The paper tackles the problem of generating images with detailed control over object shapes, which existing methods only provide limited control over categories, by introducing SCGAN that uses a latent appearance vector and unpaired training data to generate images of arbitrary object categories with target shapes and diverse appearances, showing effectiveness through qualitative and quantitative evaluations.

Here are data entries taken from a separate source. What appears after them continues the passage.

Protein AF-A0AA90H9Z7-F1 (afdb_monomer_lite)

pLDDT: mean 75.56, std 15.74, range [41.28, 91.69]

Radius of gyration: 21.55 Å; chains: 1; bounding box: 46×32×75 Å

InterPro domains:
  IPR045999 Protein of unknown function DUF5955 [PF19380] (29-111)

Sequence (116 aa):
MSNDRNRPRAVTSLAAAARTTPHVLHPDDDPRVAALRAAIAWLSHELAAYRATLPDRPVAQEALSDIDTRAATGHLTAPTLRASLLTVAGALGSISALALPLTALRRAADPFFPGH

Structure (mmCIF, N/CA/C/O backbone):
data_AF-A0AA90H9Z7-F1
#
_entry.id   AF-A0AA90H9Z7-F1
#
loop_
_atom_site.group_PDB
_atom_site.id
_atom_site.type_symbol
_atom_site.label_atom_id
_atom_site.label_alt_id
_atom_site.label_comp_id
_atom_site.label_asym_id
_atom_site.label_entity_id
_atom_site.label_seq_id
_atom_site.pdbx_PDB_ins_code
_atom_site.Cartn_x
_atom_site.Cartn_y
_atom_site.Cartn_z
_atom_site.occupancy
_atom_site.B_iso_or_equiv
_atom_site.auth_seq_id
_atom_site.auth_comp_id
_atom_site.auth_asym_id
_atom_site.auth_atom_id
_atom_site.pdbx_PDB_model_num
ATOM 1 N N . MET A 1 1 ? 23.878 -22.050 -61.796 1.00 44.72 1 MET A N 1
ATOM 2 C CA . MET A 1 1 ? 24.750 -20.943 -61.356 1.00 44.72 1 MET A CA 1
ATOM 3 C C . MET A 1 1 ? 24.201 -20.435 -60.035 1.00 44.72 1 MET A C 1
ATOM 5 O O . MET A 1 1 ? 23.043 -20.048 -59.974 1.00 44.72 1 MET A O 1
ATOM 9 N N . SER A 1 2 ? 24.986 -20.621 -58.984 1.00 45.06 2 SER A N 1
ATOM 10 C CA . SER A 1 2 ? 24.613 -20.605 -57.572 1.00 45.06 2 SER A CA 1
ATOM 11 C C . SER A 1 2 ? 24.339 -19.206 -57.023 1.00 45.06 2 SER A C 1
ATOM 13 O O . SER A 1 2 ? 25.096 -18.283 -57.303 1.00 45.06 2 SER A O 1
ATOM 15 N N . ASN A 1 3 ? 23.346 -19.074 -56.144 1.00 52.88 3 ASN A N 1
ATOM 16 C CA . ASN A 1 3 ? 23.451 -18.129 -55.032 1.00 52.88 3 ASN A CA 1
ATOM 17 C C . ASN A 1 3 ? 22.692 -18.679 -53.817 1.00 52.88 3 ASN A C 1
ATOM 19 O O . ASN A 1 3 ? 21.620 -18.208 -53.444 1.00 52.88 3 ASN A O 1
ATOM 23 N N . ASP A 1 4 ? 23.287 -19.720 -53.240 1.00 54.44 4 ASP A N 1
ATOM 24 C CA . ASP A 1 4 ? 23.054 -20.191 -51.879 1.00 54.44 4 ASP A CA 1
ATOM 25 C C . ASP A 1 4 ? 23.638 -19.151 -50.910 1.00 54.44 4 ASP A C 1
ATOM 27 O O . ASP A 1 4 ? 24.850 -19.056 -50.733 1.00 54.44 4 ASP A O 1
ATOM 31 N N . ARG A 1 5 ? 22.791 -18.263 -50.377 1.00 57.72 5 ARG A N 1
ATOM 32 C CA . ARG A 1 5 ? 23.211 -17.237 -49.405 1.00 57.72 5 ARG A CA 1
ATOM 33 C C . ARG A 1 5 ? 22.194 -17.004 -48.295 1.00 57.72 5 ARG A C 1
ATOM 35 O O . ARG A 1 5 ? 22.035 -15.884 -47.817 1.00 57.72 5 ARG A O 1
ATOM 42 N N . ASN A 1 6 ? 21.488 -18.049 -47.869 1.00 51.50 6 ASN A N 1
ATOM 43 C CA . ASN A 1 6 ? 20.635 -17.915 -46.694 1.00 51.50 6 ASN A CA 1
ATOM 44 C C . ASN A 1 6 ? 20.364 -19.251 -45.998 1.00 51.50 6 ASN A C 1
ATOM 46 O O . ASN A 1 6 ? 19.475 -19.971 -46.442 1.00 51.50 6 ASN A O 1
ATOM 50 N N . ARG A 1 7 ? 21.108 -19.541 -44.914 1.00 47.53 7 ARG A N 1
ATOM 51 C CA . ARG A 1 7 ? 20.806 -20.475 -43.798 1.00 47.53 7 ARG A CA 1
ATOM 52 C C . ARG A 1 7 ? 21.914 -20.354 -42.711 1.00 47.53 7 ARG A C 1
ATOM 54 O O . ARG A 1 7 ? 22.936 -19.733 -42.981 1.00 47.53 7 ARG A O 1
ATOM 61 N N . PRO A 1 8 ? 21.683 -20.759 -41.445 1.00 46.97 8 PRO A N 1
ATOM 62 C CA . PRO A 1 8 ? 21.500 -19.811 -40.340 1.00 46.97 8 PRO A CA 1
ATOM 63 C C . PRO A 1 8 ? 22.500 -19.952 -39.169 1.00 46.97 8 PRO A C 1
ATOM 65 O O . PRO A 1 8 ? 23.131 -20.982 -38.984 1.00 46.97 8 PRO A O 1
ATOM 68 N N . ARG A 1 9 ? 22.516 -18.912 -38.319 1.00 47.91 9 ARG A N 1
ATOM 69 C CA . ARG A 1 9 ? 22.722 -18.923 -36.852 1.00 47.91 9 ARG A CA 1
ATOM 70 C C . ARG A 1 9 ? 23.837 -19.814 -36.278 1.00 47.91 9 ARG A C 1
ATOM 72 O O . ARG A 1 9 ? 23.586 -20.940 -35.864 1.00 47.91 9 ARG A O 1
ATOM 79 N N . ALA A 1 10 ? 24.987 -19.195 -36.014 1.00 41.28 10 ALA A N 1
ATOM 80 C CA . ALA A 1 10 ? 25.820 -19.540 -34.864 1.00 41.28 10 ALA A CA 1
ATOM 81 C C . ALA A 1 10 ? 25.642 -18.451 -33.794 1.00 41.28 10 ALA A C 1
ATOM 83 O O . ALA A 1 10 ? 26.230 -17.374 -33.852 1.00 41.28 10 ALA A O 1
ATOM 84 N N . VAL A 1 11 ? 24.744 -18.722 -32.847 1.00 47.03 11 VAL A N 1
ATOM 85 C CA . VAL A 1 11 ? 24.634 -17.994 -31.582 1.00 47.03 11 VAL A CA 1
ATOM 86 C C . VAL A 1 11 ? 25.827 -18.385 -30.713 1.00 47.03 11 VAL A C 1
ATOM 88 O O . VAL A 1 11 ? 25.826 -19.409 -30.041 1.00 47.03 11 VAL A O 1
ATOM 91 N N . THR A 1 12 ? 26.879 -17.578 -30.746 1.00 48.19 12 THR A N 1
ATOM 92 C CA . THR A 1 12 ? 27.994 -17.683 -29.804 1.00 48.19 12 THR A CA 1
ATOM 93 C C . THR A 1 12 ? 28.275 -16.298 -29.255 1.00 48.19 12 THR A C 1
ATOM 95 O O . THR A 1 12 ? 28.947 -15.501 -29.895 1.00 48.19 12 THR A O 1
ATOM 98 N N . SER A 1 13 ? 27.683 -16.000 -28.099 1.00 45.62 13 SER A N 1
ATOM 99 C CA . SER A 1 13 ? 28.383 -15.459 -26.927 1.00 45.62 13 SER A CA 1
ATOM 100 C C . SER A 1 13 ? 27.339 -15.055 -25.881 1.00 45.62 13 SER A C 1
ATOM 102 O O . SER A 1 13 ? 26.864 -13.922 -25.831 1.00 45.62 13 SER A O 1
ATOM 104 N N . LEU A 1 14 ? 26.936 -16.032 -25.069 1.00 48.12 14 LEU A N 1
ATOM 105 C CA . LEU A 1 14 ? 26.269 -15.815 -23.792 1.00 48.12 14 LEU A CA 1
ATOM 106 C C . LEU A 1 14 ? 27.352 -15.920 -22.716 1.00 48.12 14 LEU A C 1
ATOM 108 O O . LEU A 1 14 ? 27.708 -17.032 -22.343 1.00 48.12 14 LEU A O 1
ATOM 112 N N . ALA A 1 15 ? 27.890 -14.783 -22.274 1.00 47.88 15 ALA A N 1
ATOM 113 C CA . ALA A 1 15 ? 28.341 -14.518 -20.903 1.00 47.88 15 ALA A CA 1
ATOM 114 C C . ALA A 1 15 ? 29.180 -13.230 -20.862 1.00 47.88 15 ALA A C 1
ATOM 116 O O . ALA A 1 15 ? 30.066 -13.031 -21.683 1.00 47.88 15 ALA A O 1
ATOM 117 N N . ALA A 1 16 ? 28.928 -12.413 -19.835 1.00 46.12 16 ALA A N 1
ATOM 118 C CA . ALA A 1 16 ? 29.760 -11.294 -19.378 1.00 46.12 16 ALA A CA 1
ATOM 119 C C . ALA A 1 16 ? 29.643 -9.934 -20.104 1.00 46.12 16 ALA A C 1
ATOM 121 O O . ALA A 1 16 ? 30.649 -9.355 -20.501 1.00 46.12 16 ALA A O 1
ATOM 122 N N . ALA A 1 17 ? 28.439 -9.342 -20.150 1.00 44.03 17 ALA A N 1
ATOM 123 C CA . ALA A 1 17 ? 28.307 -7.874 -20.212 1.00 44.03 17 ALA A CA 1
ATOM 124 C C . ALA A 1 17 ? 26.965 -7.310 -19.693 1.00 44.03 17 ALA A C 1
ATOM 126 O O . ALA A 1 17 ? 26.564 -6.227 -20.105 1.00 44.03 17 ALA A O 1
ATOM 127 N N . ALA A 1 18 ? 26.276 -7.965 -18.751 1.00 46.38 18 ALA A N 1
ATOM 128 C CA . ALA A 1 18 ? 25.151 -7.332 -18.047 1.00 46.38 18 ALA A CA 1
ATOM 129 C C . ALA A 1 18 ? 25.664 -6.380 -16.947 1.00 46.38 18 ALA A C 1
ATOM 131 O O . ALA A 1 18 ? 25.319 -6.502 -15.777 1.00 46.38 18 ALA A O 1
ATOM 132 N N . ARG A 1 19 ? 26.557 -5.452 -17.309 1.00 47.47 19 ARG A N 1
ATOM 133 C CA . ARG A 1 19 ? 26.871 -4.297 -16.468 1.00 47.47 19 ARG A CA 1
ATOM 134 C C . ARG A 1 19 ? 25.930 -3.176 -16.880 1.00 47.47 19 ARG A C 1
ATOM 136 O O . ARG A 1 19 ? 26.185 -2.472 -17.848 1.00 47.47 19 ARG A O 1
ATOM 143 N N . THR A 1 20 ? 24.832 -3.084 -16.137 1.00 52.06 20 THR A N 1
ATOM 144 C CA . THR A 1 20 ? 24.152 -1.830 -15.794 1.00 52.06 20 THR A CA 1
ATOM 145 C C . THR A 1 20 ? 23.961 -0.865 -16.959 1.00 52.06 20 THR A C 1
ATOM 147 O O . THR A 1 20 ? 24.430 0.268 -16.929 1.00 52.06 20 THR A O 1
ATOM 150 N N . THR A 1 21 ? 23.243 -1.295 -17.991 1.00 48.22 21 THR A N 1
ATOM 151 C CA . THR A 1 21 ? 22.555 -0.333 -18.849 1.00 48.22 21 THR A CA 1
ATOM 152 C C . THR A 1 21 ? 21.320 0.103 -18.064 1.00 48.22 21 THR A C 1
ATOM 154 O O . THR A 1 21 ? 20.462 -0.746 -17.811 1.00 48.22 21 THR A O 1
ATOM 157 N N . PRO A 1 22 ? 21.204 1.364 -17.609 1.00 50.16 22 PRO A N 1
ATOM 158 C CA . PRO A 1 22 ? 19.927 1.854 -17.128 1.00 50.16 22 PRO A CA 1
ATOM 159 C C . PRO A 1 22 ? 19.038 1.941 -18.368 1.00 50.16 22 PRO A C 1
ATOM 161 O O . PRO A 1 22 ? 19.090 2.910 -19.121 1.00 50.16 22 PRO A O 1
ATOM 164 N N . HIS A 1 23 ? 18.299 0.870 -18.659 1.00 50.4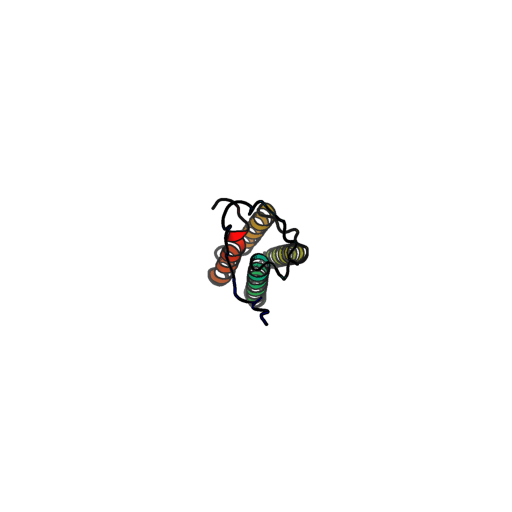7 23 HIS A N 1
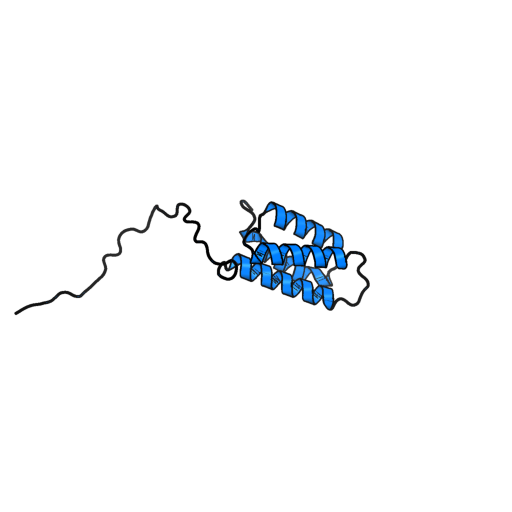ATOM 165 C CA . HIS A 1 23 ? 17.222 0.959 -19.624 1.00 50.47 23 HIS A CA 1
ATOM 166 C C . HIS A 1 23 ? 16.190 1.860 -18.961 1.00 50.47 23 HIS A C 1
ATOM 168 O O . HIS A 1 23 ? 15.574 1.476 -17.968 1.00 50.47 23 HIS A O 1
ATOM 174 N N . VAL A 1 24 ? 16.104 3.097 -19.442 1.00 53.28 24 VAL A N 1
ATOM 175 C CA . VAL A 1 24 ? 15.075 4.051 -19.042 1.00 53.28 24 VAL A CA 1
ATOM 176 C C . VAL A 1 24 ? 13.767 3.534 -19.637 1.00 53.28 24 VAL A C 1
ATOM 178 O O . VAL A 1 24 ? 13.306 4.002 -20.670 1.00 53.28 24 VAL A O 1
ATOM 181 N N . LEU A 1 25 ? 13.240 2.467 -19.041 1.00 54.22 25 LEU A N 1
ATOM 182 C CA . LEU A 1 25 ? 11.855 2.061 -19.197 1.00 54.22 25 LEU A CA 1
ATOM 183 C C . LEU A 1 25 ? 11.039 3.231 -18.665 1.00 54.22 25 LEU A C 1
ATOM 185 O O . LEU A 1 25 ? 11.375 3.780 -17.607 1.00 54.22 25 LEU A O 1
ATOM 189 N N . HIS A 1 26 ? 9.998 3.644 -19.387 1.00 60.62 26 HIS A N 1
ATOM 190 C CA . HIS A 1 26 ? 9.039 4.541 -18.763 1.00 60.62 26 HIS A CA 1
ATOM 191 C C . HIS A 1 26 ? 8.561 3.867 -17.464 1.00 60.62 26 HIS A C 1
ATOM 193 O O . HIS A 1 26 ? 8.521 2.640 -17.393 1.00 60.62 26 HIS A O 1
ATOM 199 N N . PRO A 1 27 ? 8.245 4.612 -16.401 1.00 60.44 27 PRO A N 1
ATOM 200 C CA . PRO A 1 27 ? 7.784 4.013 -15.149 1.00 60.44 27 PRO A CA 1
ATOM 201 C C . PRO A 1 27 ? 6.561 3.092 -15.325 1.00 60.44 27 PRO A C 1
ATOM 203 O O . PRO A 1 27 ? 6.354 2.207 -14.503 1.00 60.44 27 PRO A O 1
ATOM 206 N N . ASP A 1 28 ? 5.797 3.234 -16.412 1.00 59.91 28 ASP A N 1
ATOM 207 C CA . ASP A 1 28 ? 4.743 2.286 -16.802 1.00 59.91 28 ASP A CA 1
ATOM 208 C C . ASP A 1 28 ? 5.263 0.990 -17.473 1.00 59.91 28 ASP A C 1
ATOM 210 O O . ASP A 1 28 ? 4.575 -0.028 -17.445 1.00 59.91 28 ASP A O 1
ATOM 214 N N . ASP A 1 29 ? 6.483 0.988 -18.016 1.00 67.50 29 ASP A N 1
ATOM 215 C CA . ASP A 1 29 ? 7.147 -0.169 -18.635 1.00 67.50 29 ASP A CA 1
ATOM 216 C C . ASP A 1 29 ? 7.995 -0.994 -17.641 1.00 67.50 29 ASP A C 1
ATOM 218 O O . ASP A 1 29 ? 8.357 -2.133 -17.950 1.00 67.50 29 ASP A O 1
ATOM 222 N N . ASP A 1 30 ? 8.334 -0.472 -16.449 1.00 80.25 30 ASP A N 1
ATOM 223 C CA . ASP A 1 30 ? 8.967 -1.292 -15.402 1.00 80.25 30 ASP A CA 1
ATOM 224 C C . ASP A 1 30 ? 7.890 -2.159 -14.716 1.00 80.25 30 ASP A C 1
ATOM 226 O O . ASP A 1 30 ? 7.043 -1.637 -13.977 1.00 80.25 30 ASP A O 1
ATOM 230 N N . PRO A 1 31 ? 7.916 -3.498 -14.882 1.00 82.94 31 PRO A N 1
ATOM 231 C CA . PRO A 1 31 ? 6.903 -4.381 -14.308 1.00 82.94 31 PRO A CA 1
ATOM 232 C C . PRO A 1 31 ? 6.852 -4.315 -12.774 1.00 82.94 31 PRO A C 1
ATOM 234 O O . PRO A 1 31 ? 5.811 -4.603 -12.182 1.00 82.94 31 PRO A O 1
ATOM 237 N N . ARG A 1 32 ? 7.946 -3.912 -12.110 1.00 83.56 32 ARG A N 1
ATOM 238 C CA . ARG A 1 32 ? 7.985 -3.725 -10.651 1.00 83.56 32 ARG A CA 1
ATOM 239 C C . ARG A 1 32 ? 7.193 -2.493 -10.234 1.00 83.56 32 ARG A C 1
ATOM 241 O O . ARG A 1 32 ? 6.471 -2.539 -9.240 1.00 83.56 32 ARG A O 1
ATOM 248 N N . VAL A 1 33 ? 7.298 -1.410 -11.004 1.00 85.75 33 VAL A N 1
ATOM 249 C CA . VAL A 1 33 ? 6.550 -0.171 -10.764 1.00 85.75 33 VAL A CA 1
ATOM 250 C C . VAL A 1 33 ? 5.066 -0.398 -11.047 1.00 85.75 33 VAL A C 1
ATOM 252 O O . VAL A 1 33 ? 4.237 -0.055 -10.207 1.00 85.75 33 VAL A O 1
ATOM 255 N N . ALA A 1 34 ? 4.722 -1.072 -12.147 1.00 86.62 34 ALA A N 1
ATOM 256 C CA . ALA A 1 34 ? 3.338 -1.425 -12.462 1.00 86.62 34 ALA A CA 1
ATOM 257 C C . ALA A 1 34 ? 2.682 -2.286 -11.362 1.00 86.62 34 ALA A C 1
ATOM 259 O O . ALA A 1 34 ? 1.573 -1.988 -10.911 1.00 86.62 34 ALA A O 1
ATOM 260 N N . ALA A 1 35 ? 3.382 -3.317 -10.869 1.00 88.12 35 ALA A N 1
ATOM 261 C CA . ALA A 1 35 ? 2.892 -4.165 -9.780 1.00 88.12 35 ALA A CA 1
ATOM 262 C C . ALA A 1 35 ? 2.707 -3.388 -8.464 1.00 88.12 35 ALA A C 1
ATOM 264 O O . ALA A 1 35 ? 1.713 -3.586 -7.760 1.00 88.12 35 ALA A O 1
ATOM 265 N N . LEU A 1 36 ? 3.634 -2.478 -8.143 1.00 89.06 36 LEU A N 1
ATOM 266 C CA . LEU A 1 36 ? 3.537 -1.622 -6.963 1.00 89.06 36 LEU A CA 1
ATOM 267 C C . LEU A 1 36 ? 2.327 -0.684 -7.047 1.00 89.06 36 LEU A C 1
ATOM 269 O O . LEU A 1 36 ? 1.545 -0.617 -6.101 1.00 89.06 36 LEU A O 1
ATOM 273 N N . ARG A 1 37 ? 2.133 -0.006 -8.183 1.00 89.12 37 ARG A N 1
ATOM 274 C CA . ARG A 1 37 ? 0.998 0.906 -8.400 1.00 89.12 37 ARG A CA 1
ATOM 275 C C . ARG A 1 37 ? -0.343 0.178 -8.334 1.00 89.12 37 ARG A C 1
ATOM 277 O O . ARG A 1 37 ? -1.273 0.675 -7.703 1.00 89.12 37 ARG A O 1
ATOM 284 N N . ALA A 1 38 ? -0.432 -1.035 -8.883 1.00 9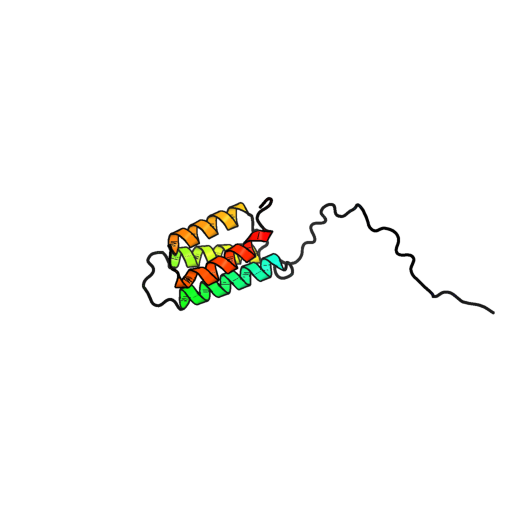0.19 38 ALA A N 1
ATOM 285 C CA . ALA A 1 38 ? -1.626 -1.870 -8.755 1.00 90.19 38 ALA A CA 1
ATOM 286 C C . ALA A 1 38 ? -1.942 -2.215 -7.286 1.00 90.19 38 ALA A C 1
ATOM 288 O O . ALA A 1 38 ? -3.095 -2.125 -6.861 1.00 90.19 38 ALA A O 1
ATOM 289 N N . ALA A 1 39 ? -0.925 -2.552 -6.486 1.00 91.69 39 ALA A N 1
ATOM 290 C CA . ALA A 1 39 ? -1.103 -2.821 -5.061 1.00 91.69 39 ALA A CA 1
ATOM 291 C C . ALA A 1 39 ? -1.502 -1.563 -4.265 1.00 91.69 39 ALA A C 1
ATOM 293 O O . ALA A 1 39 ? -2.345 -1.648 -3.372 1.00 91.69 39 ALA A O 1
ATOM 294 N N . ILE A 1 40 ? -0.946 -0.394 -4.609 1.00 90.31 40 ILE A N 1
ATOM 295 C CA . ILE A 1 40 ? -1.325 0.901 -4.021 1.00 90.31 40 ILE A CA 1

Conditional image generation is effective for diverse tasks including training data synthesis for learning-based computer vision. However, despite the recent advances in generative adversarial networks (GANs), it is still a challenging task to generate images with detailed conditioning on object shapes. Existing methods for conditional image generation use category labels and/or keypoints and are only give limited control over object categories. In this work, we present SCGAN, an architecture to generate images with a desired shape specified by an input normal map. The shape-conditioned image generation task is achieved by explicitly modeling the image appearance via a latent appearance vector. The network is trained using unpaired training samples of real images and rendered normal maps. This approach enables us to generate images of arbitrary object categories with the target shape and diverse image appearances. We show the effectiveness of our method through both qualitative and quantitative evaluation on training data generation tasks.